Next up is the declaration section, in which we tell Postgres what variables we are going to use in this function, and what types they are. We use the RECORD types when iterating through the results of a query. The INTEGER types for simple counting. The TEXT and CHAR types keep track of which direction we are currently trying. We also assigned a variable to our new data type boi - actually, an array of them.

BEGIN

WHILE myround < 5000 LOOP
  myround = myround + 1;

The keyword BEGIN marks the actual code that will run when the function begins.
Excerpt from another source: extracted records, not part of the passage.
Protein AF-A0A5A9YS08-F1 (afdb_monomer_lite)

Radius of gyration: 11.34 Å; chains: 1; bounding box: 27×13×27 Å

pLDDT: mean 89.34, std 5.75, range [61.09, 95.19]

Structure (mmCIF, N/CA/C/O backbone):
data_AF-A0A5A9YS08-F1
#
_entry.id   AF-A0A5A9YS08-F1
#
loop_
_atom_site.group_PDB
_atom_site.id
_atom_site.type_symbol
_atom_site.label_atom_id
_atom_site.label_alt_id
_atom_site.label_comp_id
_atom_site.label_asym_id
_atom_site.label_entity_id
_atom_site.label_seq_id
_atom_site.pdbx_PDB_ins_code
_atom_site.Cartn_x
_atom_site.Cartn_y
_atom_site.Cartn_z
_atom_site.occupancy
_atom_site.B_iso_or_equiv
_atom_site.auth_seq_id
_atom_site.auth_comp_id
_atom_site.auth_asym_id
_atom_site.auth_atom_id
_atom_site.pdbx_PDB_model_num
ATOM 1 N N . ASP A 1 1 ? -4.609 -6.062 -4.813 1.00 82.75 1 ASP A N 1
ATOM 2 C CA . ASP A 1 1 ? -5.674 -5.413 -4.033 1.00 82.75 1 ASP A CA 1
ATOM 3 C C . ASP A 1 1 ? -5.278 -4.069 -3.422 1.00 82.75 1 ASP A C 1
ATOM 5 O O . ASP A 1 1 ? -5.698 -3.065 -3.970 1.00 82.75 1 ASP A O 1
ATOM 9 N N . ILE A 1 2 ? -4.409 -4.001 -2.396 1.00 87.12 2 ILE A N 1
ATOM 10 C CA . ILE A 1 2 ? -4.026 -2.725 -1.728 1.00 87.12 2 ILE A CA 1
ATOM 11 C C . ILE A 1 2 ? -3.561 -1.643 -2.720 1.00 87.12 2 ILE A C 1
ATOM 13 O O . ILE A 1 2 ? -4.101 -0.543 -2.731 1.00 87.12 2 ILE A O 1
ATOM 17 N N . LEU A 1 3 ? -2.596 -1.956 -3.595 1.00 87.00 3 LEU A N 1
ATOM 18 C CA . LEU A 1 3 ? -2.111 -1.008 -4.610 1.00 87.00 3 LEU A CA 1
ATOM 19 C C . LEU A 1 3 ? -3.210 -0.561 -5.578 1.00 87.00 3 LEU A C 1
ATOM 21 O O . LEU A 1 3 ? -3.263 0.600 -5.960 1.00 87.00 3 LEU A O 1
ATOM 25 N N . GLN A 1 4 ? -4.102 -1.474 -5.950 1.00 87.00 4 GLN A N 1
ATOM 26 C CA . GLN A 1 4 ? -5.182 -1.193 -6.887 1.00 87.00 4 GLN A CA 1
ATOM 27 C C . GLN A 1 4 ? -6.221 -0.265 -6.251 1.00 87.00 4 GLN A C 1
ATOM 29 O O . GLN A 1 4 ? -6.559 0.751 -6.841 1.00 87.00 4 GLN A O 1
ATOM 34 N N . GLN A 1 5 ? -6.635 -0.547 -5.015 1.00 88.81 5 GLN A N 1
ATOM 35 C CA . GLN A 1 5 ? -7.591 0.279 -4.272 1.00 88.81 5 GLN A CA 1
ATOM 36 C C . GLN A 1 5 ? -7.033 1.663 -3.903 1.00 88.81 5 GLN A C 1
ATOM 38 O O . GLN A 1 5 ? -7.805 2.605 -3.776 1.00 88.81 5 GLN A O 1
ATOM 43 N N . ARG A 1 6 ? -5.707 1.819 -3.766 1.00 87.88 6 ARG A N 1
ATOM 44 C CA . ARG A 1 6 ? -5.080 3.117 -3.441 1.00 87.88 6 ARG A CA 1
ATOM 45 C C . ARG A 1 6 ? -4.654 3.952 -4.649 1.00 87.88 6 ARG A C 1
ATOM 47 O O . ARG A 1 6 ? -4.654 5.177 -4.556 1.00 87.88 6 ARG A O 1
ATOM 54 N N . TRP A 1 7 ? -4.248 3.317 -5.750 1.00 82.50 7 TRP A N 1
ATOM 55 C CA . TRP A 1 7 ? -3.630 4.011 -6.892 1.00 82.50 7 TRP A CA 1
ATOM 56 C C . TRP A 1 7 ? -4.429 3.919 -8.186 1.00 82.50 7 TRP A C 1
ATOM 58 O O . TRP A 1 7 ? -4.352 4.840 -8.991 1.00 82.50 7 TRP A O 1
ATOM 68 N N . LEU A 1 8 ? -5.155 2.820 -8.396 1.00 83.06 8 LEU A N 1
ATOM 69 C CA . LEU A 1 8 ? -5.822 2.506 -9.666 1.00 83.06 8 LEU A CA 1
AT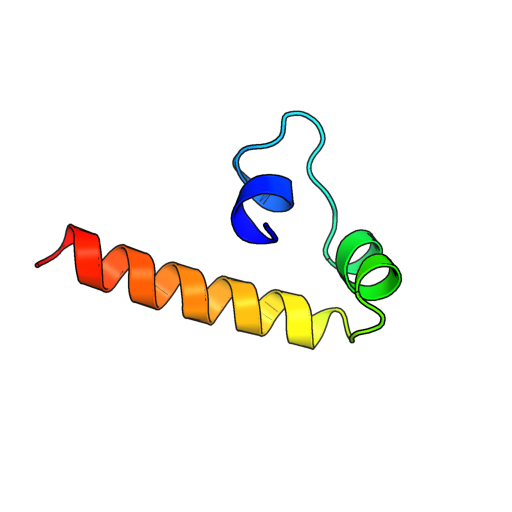OM 70 C C . LEU A 1 8 ? -7.351 2.616 -9.584 1.00 83.06 8 LEU A C 1
ATOM 72 O O . LEU A 1 8 ? -8.022 2.482 -10.600 1.00 83.06 8 LEU A O 1
ATOM 76 N N . SER A 1 9 ? -7.894 2.829 -8.387 1.00 88.69 9 SER A N 1
ATOM 77 C CA . SER A 1 9 ? -9.313 3.080 -8.144 1.00 88.69 9 SER A CA 1
ATOM 78 C C . SER A 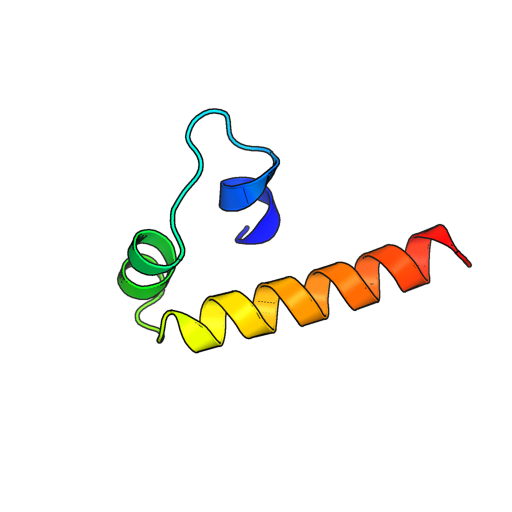1 9 ? -9.602 4.577 -8.250 1.00 88.69 9 SER A C 1
ATOM 80 O O . SER A 1 9 ? -8.796 5.388 -7.783 1.00 88.69 9 SER A O 1
ATOM 82 N N . GLU A 1 10 ? -10.747 4.940 -8.833 1.00 83.75 10 GLU A N 1
ATOM 83 C CA . GLU A 1 10 ? -11.229 6.330 -8.831 1.00 83.75 10 GLU A CA 1
ATOM 84 C C . GLU A 1 10 ? -11.518 6.804 -7.404 1.00 83.75 10 GLU A C 1
ATOM 86 O O . GLU A 1 10 ? -11.119 7.900 -7.011 1.00 83.75 10 GLU A O 1
ATOM 91 N N . GLU A 1 11 ? -12.112 5.927 -6.594 1.00 87.00 11 GLU A N 1
ATOM 92 C CA . GLU A 1 11 ? -12.276 6.136 -5.162 1.00 87.00 11 GLU A CA 1
ATOM 93 C C . GLU A 1 11 ? -11.086 5.511 -4.429 1.00 87.00 11 GLU A C 1
ATOM 95 O O . GLU A 1 11 ? -10.977 4.288 -4.280 1.00 87.00 11 GLU A O 1
ATOM 100 N N . LYS A 1 12 ? -10.125 6.356 -4.049 1.00 87.69 12 LYS A N 1
ATOM 101 C CA . LYS A 1 12 ? -8.893 5.910 -3.397 1.00 87.69 12 LYS A CA 1
ATOM 102 C C . LYS A 1 12 ? -9.174 5.560 -1.945 1.00 87.69 12 LYS A C 1
ATOM 104 O O . LYS A 1 12 ? -9.417 6.447 -1.132 1.00 87.69 12 LYS A O 1
ATOM 109 N N . ALA A 1 13 ? -9.047 4.281 -1.612 1.00 91.06 13 ALA A N 1
ATOM 110 C CA . ALA A 1 13 ? -9.115 3.840 -0.226 1.00 91.06 13 ALA A CA 1
ATOM 111 C C . ALA A 1 13 ? -7.957 4.447 0.582 1.00 91.06 13 ALA A C 1
ATOM 113 O O . ALA A 1 13 ? -6.807 4.496 0.123 1.00 91.06 13 ALA A O 1
ATOM 114 N N . THR A 1 14 ? -8.233 4.900 1.802 1.00 92.56 14 THR A N 1
ATOM 115 C CA . THR A 1 14 ? -7.184 5.384 2.698 1.00 92.56 14 THR A CA 1
ATOM 116 C C . THR A 1 14 ? -6.470 4.220 3.387 1.00 92.56 14 THR A C 1
ATOM 118 O O . THR A 1 14 ? -6.897 3.065 3.359 1.00 92.56 14 THR A O 1
ATOM 121 N N . LEU A 1 15 ? -5.339 4.514 4.034 1.00 92.69 15 LEU A N 1
ATOM 122 C CA . LEU A 1 15 ? -4.650 3.530 4.873 1.00 92.69 15 LEU A CA 1
ATOM 123 C C . LEU A 1 15 ? -5.534 3.014 6.017 1.00 92.69 15 LEU A C 1
ATOM 125 O O . LEU A 1 15 ? -5.380 1.856 6.394 1.00 92.69 15 LEU A O 1
ATOM 129 N N . HIS A 1 16 ? -6.426 3.854 6.551 1.00 92.44 16 HIS A N 1
ATOM 130 C CA . HIS A 1 16 ? -7.329 3.493 7.643 1.00 92.44 16 HIS A CA 1
ATOM 131 C C . HIS A 1 16 ? -8.458 2.582 7.154 1.00 92.44 16 HIS A C 1
ATOM 133 O O . HIS A 1 16 ? -8.677 1.540 7.760 1.00 92.44 16 HIS A O 1
ATOM 139 N N . ASP A 1 17 ? -9.067 2.884 6.004 1.00 92.56 17 ASP A N 1
ATOM 140 C CA . ASP A 1 17 ? -10.137 2.044 5.438 1.00 92.56 17 ASP A CA 1
ATOM 141 C C . ASP A 1 17 ? -9.633 0.629 5.135 1.00 92.56 17 ASP A C 1
ATOM 143 O O . ASP A 1 17 ? -10.299 -0.372 5.392 1.00 92.56 17 ASP A O 1
ATOM 147 N N . LEU A 1 18 ? -8.408 0.528 4.611 1.00 92.81 18 LEU A N 1
ATOM 148 C CA . LEU A 1 18 ? -7.775 -0.761 4.344 1.00 92.81 18 LEU A CA 1
ATOM 149 C C . LEU A 1 18 ? -7.331 -1.463 5.627 1.00 92.81 18 LEU A C 1
ATOM 151 O O . LEU A 1 18 ? -7.390 -2.687 5.699 1.00 92.81 18 LEU A O 1
ATOM 155 N N . ALA A 1 19 ? -6.884 -0.711 6.629 1.00 94.38 19 ALA A N 1
ATOM 156 C CA . ALA A 1 19 ? -6.536 -1.252 7.935 1.00 94.38 19 ALA A CA 1
ATOM 157 C C . ALA A 1 19 ? -7.757 -1.897 8.605 1.00 94.38 19 ALA A C 1
ATOM 159 O O . ALA A 1 19 ? -7.681 -3.056 9.007 1.00 94.38 19 ALA A O 1
ATOM 160 N N . GLU A 1 20 ? -8.894 -1.201 8.633 1.00 94.38 20 GLU A N 1
ATOM 161 C CA . GLU A 1 20 ? -10.154 -1.734 9.159 1.00 94.38 20 GLU A CA 1
ATOM 162 C C . GLU A 1 20 ? -10.655 -2.923 8.337 1.00 94.38 20 GLU A C 1
ATOM 164 O O . GLU A 1 20 ? -10.910 -3.991 8.894 1.00 94.38 20 GLU A O 1
ATOM 169 N N . LYS A 1 21 ? -10.713 -2.791 7.004 1.00 92.38 21 LYS A N 1
ATOM 170 C CA . LYS A 1 21 ? -11.189 -3.852 6.100 1.00 92.38 21 LYS A CA 1
ATOM 171 C C . LYS A 1 21 ? -10.417 -5.160 6.252 1.00 92.38 21 LYS A C 1
ATOM 173 O O . LYS A 1 21 ? -11.005 -6.236 6.187 1.00 92.38 21 LYS A O 1
ATOM 178 N N . TYR A 1 22 ? -9.099 -5.073 6.409 1.00 91.62 22 TYR A N 1
ATOM 179 C CA . TYR A 1 22 ? -8.227 -6.240 6.543 1.00 91.62 22 TYR A CA 1
ATOM 180 C C . TYR A 1 22 ? -7.920 -6.601 8.001 1.00 91.62 22 TYR A C 1
ATOM 182 O O . TYR A 1 22 ? -7.179 -7.555 8.234 1.00 91.62 22 TYR A O 1
ATOM 190 N N . ASN A 1 23 ? -8.486 -5.868 8.965 1.00 94.25 23 ASN A N 1
ATOM 191 C CA . ASN A 1 23 ? -8.225 -5.995 10.397 1.00 94.25 23 ASN A CA 1
ATOM 192 C C . ASN A 1 23 ? -6.720 -6.028 10.736 1.00 94.25 23 ASN A C 1
ATOM 194 O O . ASN A 1 23 ? -6.224 -6.881 11.475 1.00 94.25 23 ASN A O 1
ATOM 198 N N . VAL A 1 24 ? -5.969 -5.106 10.136 1.00 94.00 24 VAL A N 1
ATOM 199 C CA . VAL A 1 24 ? -4.528 -4.920 10.347 1.00 94.00 24 VAL A CA 1
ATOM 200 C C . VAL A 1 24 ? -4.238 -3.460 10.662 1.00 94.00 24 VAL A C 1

We immediately enter a WHILE loop, with a safety hatch of 5000 loops, and start counting the loops with the myround variable.

/* Every once in a while, rebuild the whole table */
  IF 0=myround%10 THEN
    RAISE NOTICE 'At round %, we are going to rebuild the table', myround;
    DROP TABLE if exists temp_grove;
    CREATE UNLOGGED TABLE temp_grove AS SELECT * FROM grove;
    TRUNCATE TABLE grove;
    INSERT INTO grove SELECT * FROM temp_grove ;
    ANALYZE grove;
  END IF;

This function is going to do a LOT of updates to the grove table. Each update actually does a DELETE and an INSERT behind the scenes, due to the way MVCC works in Postgres. Those deletes are a problem, as the table becomes more bloated each round, slowing down the time it takes a round to complete. To get around this, one could tune the table to make the autovacuum daemon more aggressive, and/or do some manual vacuum cleanup. Because no other connections are using it, we can rebuild it in place by creating a temporary copy of it, truncating the original, then re-populating it by copying back from the temp table. As one might imagine, this is a heavy lift, but in this case the performance boost of completely removing all table bloat every 10 rounds is well worth it.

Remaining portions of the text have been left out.